# Excerpted records
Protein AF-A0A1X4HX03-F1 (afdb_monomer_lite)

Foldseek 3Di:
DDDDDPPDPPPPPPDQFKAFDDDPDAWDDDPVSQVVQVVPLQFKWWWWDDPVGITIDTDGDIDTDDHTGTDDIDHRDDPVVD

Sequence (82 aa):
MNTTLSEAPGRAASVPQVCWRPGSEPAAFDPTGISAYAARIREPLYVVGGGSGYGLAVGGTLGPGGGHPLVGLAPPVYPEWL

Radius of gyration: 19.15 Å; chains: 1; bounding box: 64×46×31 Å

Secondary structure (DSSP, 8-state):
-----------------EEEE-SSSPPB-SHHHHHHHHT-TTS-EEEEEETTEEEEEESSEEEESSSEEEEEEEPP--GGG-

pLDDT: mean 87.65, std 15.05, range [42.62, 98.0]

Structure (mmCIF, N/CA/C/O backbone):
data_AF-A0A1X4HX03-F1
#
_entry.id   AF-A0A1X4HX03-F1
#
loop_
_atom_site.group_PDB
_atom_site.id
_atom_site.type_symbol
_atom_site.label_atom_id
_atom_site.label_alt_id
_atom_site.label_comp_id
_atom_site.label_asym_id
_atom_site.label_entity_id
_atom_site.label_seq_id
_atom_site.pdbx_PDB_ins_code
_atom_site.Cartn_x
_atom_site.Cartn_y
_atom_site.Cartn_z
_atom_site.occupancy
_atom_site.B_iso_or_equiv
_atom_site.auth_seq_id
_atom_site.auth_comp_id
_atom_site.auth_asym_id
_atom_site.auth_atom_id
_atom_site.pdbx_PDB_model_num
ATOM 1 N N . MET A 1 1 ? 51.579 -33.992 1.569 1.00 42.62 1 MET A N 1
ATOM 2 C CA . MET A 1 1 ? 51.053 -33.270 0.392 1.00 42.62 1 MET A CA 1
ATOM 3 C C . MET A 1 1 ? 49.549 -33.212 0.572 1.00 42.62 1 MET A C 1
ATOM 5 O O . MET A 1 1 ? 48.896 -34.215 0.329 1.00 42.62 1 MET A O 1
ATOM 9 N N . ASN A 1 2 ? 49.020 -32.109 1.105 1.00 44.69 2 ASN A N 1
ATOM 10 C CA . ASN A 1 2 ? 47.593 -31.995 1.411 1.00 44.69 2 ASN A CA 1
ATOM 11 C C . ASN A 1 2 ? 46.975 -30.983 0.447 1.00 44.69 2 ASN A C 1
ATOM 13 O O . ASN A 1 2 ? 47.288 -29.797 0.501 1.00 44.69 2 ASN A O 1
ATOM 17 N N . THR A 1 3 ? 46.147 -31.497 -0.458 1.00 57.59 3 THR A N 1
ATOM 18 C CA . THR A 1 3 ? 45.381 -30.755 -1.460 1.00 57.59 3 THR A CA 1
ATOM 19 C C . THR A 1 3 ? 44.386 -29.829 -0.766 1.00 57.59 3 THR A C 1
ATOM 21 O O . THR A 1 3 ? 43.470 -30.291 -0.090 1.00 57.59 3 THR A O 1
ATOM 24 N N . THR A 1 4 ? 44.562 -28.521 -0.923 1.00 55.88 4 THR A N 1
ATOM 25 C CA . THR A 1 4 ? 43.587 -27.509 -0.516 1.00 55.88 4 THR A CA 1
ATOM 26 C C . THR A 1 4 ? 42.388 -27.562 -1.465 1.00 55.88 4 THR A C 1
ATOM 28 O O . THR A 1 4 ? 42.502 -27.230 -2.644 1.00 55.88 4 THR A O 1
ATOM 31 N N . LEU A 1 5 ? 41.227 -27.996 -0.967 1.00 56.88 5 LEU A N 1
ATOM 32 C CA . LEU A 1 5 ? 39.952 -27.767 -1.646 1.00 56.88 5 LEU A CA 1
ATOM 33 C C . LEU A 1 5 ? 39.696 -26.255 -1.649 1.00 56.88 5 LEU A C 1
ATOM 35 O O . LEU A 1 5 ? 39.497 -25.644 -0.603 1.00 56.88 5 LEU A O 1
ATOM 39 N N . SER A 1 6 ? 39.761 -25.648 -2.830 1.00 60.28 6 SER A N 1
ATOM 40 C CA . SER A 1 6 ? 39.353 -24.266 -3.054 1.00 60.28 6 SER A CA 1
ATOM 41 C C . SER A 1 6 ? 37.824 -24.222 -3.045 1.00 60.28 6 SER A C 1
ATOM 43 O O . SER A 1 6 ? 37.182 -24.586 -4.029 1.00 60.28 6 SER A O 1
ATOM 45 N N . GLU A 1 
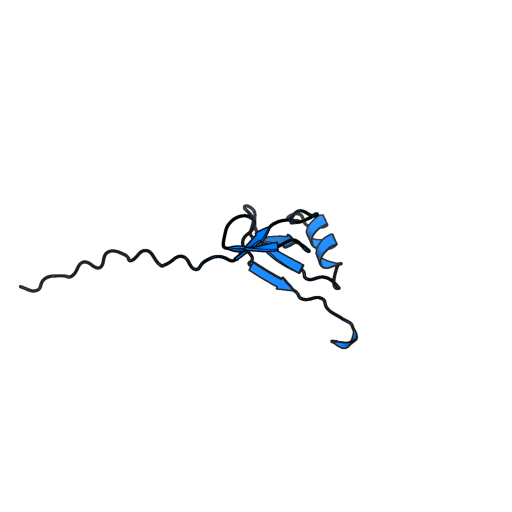7 ? 37.230 -23.826 -1.919 1.00 56.94 7 GLU A N 1
ATOM 46 C CA . GLU A 1 7 ? 35.821 -23.438 -1.880 1.00 56.94 7 GLU A CA 1
ATOM 47 C C . GLU A 1 7 ? 35.660 -22.154 -2.702 1.00 56.94 7 GLU A C 1
ATOM 49 O O . GLU A 1 7 ? 35.964 -21.048 -2.254 1.00 56.94 7 GLU A O 1
ATOM 54 N N . ALA A 1 8 ? 35.214 -22.306 -3.949 1.00 61.06 8 ALA A N 1
ATOM 55 C CA . ALA A 1 8 ? 34.663 -21.195 -4.707 1.00 61.06 8 ALA A CA 1
ATOM 56 C C . ALA A 1 8 ? 33.487 -20.610 -3.902 1.00 61.06 8 ALA A C 1
ATOM 58 O O . ALA A 1 8 ? 32.688 -21.392 -3.380 1.00 61.06 8 ALA A O 1
ATOM 59 N N . PRO A 1 9 ? 33.340 -19.276 -3.784 1.00 55.59 9 PRO A N 1
ATOM 60 C CA . PRO A 1 9 ? 32.224 -18.693 -3.055 1.00 55.59 9 PRO A CA 1
ATOM 61 C C . PRO A 1 9 ? 30.928 -19.136 -3.734 1.00 55.59 9 PRO A C 1
ATOM 63 O O . PRO A 1 9 ? 30.594 -18.686 -4.833 1.00 55.59 9 PRO A O 1
ATOM 66 N N . GLY A 1 10 ? 30.222 -20.068 -3.093 1.00 52.59 10 GLY A N 1
ATOM 67 C CA . GLY A 1 10 ? 28.914 -20.513 -3.535 1.00 52.59 10 GLY A CA 1
ATOM 68 C C . GLY A 1 10 ? 28.034 -19.282 -3.685 1.00 52.59 10 GLY A C 1
ATOM 69 O O . GLY A 1 10 ? 27.876 -18.509 -2.741 1.00 52.59 10 GLY A O 1
ATOM 70 N N . ARG A 1 11 ? 27.495 -19.061 -4.888 1.00 60.66 11 ARG A N 1
ATOM 71 C CA . ARG A 1 11 ? 26.476 -18.039 -5.117 1.00 60.66 11 ARG A CA 1
ATOM 72 C C . ARG A 1 11 ? 25.347 -18.330 -4.140 1.00 60.66 11 ARG A C 1
ATOM 74 O O . ARG A 1 11 ? 24.614 -19.293 -4.347 1.00 60.66 11 ARG A O 1
ATOM 81 N N . ALA A 1 12 ? 25.254 -17.538 -3.069 1.00 61.50 12 ALA A N 1
ATOM 82 C CA . ALA A 1 12 ? 24.164 -17.638 -2.114 1.00 61.50 12 ALA A CA 1
ATOM 83 C C . ALA A 1 12 ? 22.867 -17.676 -2.924 1.00 61.50 12 ALA A C 1
ATOM 85 O O . ALA A 1 12 ? 22.631 -16.797 -3.762 1.00 61.50 12 ALA A O 1
ATOM 86 N N . ALA A 1 13 ? 22.095 -18.751 -2.768 1.00 63.31 13 ALA A N 1
ATOM 87 C CA . ALA A 1 13 ? 20.833 -18.888 -3.468 1.00 63.31 13 ALA A CA 1
ATOM 88 C C . ALA A 1 13 ? 19.993 -17.649 -3.137 1.00 63.31 13 ALA A C 1
ATOM 90 O O . ALA A 1 13 ? 19.757 -17.347 -1.968 1.00 63.31 13 ALA A O 1
ATOM 91 N N . SER A 1 14 ? 19.614 -16.881 -4.159 1.00 67.62 14 SER A N 1
ATOM 92 C CA . SER A 1 14 ? 18.764 -15.712 -3.956 1.00 67.62 14 SER A CA 1
ATOM 93 C C . SER A 1 14 ? 17.422 -16.225 -3.452 1.00 67.62 14 SER A C 1
ATOM 95 O O . SER A 1 14 
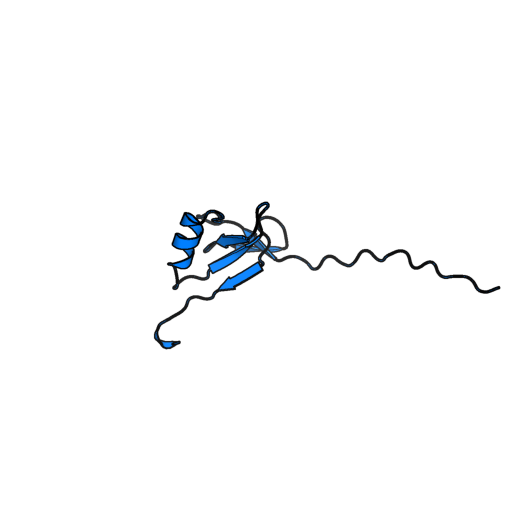? 16.745 -16.973 -4.158 1.00 67.62 14 SER A O 1
ATOM 97 N N . VAL A 1 15 ? 17.066 -15.875 -2.213 1.00 73.12 15 VAL A N 1
ATOM 98 C CA . VAL A 1 15 ? 15.730 -16.154 -1.686 1.00 73.12 15 VAL A CA 1
ATOM 99 C C . VAL A 1 15 ? 14.736 -15.506 -2.651 1.00 73.12 15 VAL A C 1
ATOM 101 O O . VAL A 1 15 ? 14.890 -14.315 -2.940 1.00 73.12 15 VAL A O 1
ATOM 104 N N . PRO A 1 16 ? 13.763 -16.260 -3.198 1.00 75.81 16 PRO A N 1
ATOM 105 C CA . PRO A 1 16 ? 12.795 -15.696 -4.121 1.00 75.81 16 PRO A CA 1
ATOM 106 C C . PRO A 1 16 ? 12.055 -14.561 -3.418 1.00 75.81 16 PRO A C 1
ATOM 108 O O . PRO A 1 16 ? 11.333 -14.769 -2.444 1.00 75.81 16 PRO A O 1
ATOM 111 N N . GLN A 1 17 ? 12.285 -13.344 -3.899 1.00 88.06 17 GLN A N 1
ATOM 112 C CA . GLN A 1 17 ? 11.709 -12.151 -3.308 1.00 88.06 17 GLN A CA 1
ATOM 113 C C . GLN A 1 17 ? 10.258 -12.007 -3.767 1.00 88.06 17 GLN A C 1
ATOM 115 O O . GLN A 1 17 ? 9.971 -11.973 -4.970 1.00 88.06 17 GLN A O 1
ATOM 120 N N . VAL A 1 18 ? 9.348 -11.896 -2.800 1.00 95.44 18 VAL A N 1
ATOM 121 C CA . VAL A 1 18 ? 7.971 -11.479 -3.061 1.00 95.44 18 VAL A CA 1
ATOM 122 C C . VAL A 1 18 ? 7.985 -9.990 -3.379 1.00 95.44 18 VAL A C 1
ATOM 124 O O . VAL A 1 18 ? 8.553 -9.185 -2.643 1.00 95.44 18 VAL A O 1
ATOM 127 N N . CYS A 1 19 ? 7.356 -9.626 -4.484 1.00 96.94 19 CYS A N 1
ATOM 128 C CA . CYS A 1 19 ? 7.176 -8.254 -4.907 1.00 96.94 19 CYS A CA 1
ATOM 129 C C . CYS A 1 19 ? 5.687 -7.915 -4.948 1.00 96.94 19 CYS A C 1
ATOM 131 O O . CYS A 1 19 ? 4.844 -8.753 -5.277 1.00 96.94 19 CYS A O 1
ATOM 133 N N . TRP A 1 20 ? 5.386 -6.662 -4.640 1.00 97.81 20 TRP A N 1
ATOM 134 C CA . TRP A 1 20 ? 4.095 -6.045 -4.869 1.00 97.81 20 TRP A CA 1
ATOM 135 C C . TRP A 1 20 ? 4.062 -5.392 -6.251 1.00 97.81 20 TRP A C 1
ATOM 137 O O . TRP A 1 20 ? 5.017 -4.728 -6.673 1.00 97.81 20 TRP A O 1
ATOM 147 N N . ARG A 1 21 ? 2.947 -5.567 -6.957 1.00 97.19 21 ARG A N 1
ATOM 148 C CA . ARG A 1 21 ? 2.693 -4.952 -8.261 1.00 97.19 21 ARG A CA 1
ATOM 149 C C . ARG A 1 21 ? 1.418 -4.110 -8.199 1.00 97.19 21 ARG A C 1
ATOM 151 O O . ARG A 1 21 ? 0.420 -4.590 -7.648 1.00 97.19 21 ARG A O 1
ATOM 158 N N . PRO A 1 22 ? 1.434 -2.899 -8.782 1.00 96.62 22 PRO A N 1
ATOM 159 C CA . PRO A 1 22 ? 0.294 -1.998 -8.737 1.00 96.62 22 PRO A CA 1
ATOM 160 C C . PRO A 1 22 ? -0.936 -2.596 -9.412 1.00 96.62 22 PRO A C 1
ATOM 162 O O . PRO A 1 22 ? -0.841 -3.267 -10.440 1.00 96.62 22 PRO A O 1
ATOM 165 N N . GLY A 1 23 ? -2.088 -2.348 -8.790 1.00 93.19 23 GLY A N 1
ATOM 166 C CA . GLY A 1 23 ? -3.402 -2.533 -9.395 1.00 93.19 23 GLY A CA 1
ATOM 167 C C . GLY A 1 23 ? -3.85
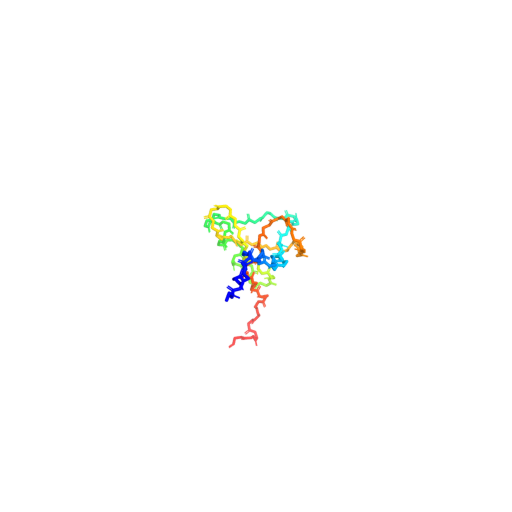6 -1.217 -10.019 1.00 93.19 23 GLY A C 1
ATOM 168 O O . GLY A 1 23 ? -3.243 -0.724 -10.960 1.00 93.19 23 GLY A O 1
ATOM 169 N N . SER A 1 24 ? -4.913 -0.627 -9.461 1.00 94.50 24 SER A N 1
ATOM 170 C CA . SER A 1 24 ? -5.432 0.675 -9.903 1.00 94.50 24 SER A CA 1
ATOM 171 C C . SER A 1 24 ? -4.661 1.871 -9.334 1.00 94.50 24 SER A C 1
ATOM 173 O O . SER A 1 24 ? -4.775 2.971 -9.862 1.00 94.50 24 SER A O 1
ATOM 175 N N . GLU A 1 25 ? -3.883 1.663 -8.271 1.00 96.44 25 GLU A N 1
ATOM 176 C CA . GLU A 1 25 ? -3.138 2.707 -7.571 1.00 96.44 25 GLU A CA 1
ATOM 177 C C . GLU A 1 25 ? -1.628 2.396 -7.575 1.00 96.44 25 GLU A C 1
ATOM 179 O O . GLU A 1 25 ? -1.250 1.233 -7.381 1.00 96.44 25 GLU A O 1
ATOM 184 N N . PRO A 1 26 ? -0.753 3.393 -7.818 1.00 96.94 26 PRO A N 1
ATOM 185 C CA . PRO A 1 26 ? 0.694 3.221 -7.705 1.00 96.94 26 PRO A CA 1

# Work instructions
Write out exactly each line of the entries, starting at the one containing "ATOM 177 C C" and finishing with the last line.

# Output
ATOM 177 C C . GLU A 1 25 ? -1.628 2.396 -7.575 1.00 96.44 25 GLU A C 1
ATOM 179 O O . GLU A 1 25 ? -1.250 1.233 -7.381 1.00 96.44 25 GLU A O 1
ATOM 184 N N . PRO A 1 26 ? -0.753 3.393 -7.818 1.00 96.94 26 PRO A N 1
ATOM 185 C CA . PRO A 1 26 ? 0.694 3.221 -7.705 1.00 96.94 26 PRO A CA 1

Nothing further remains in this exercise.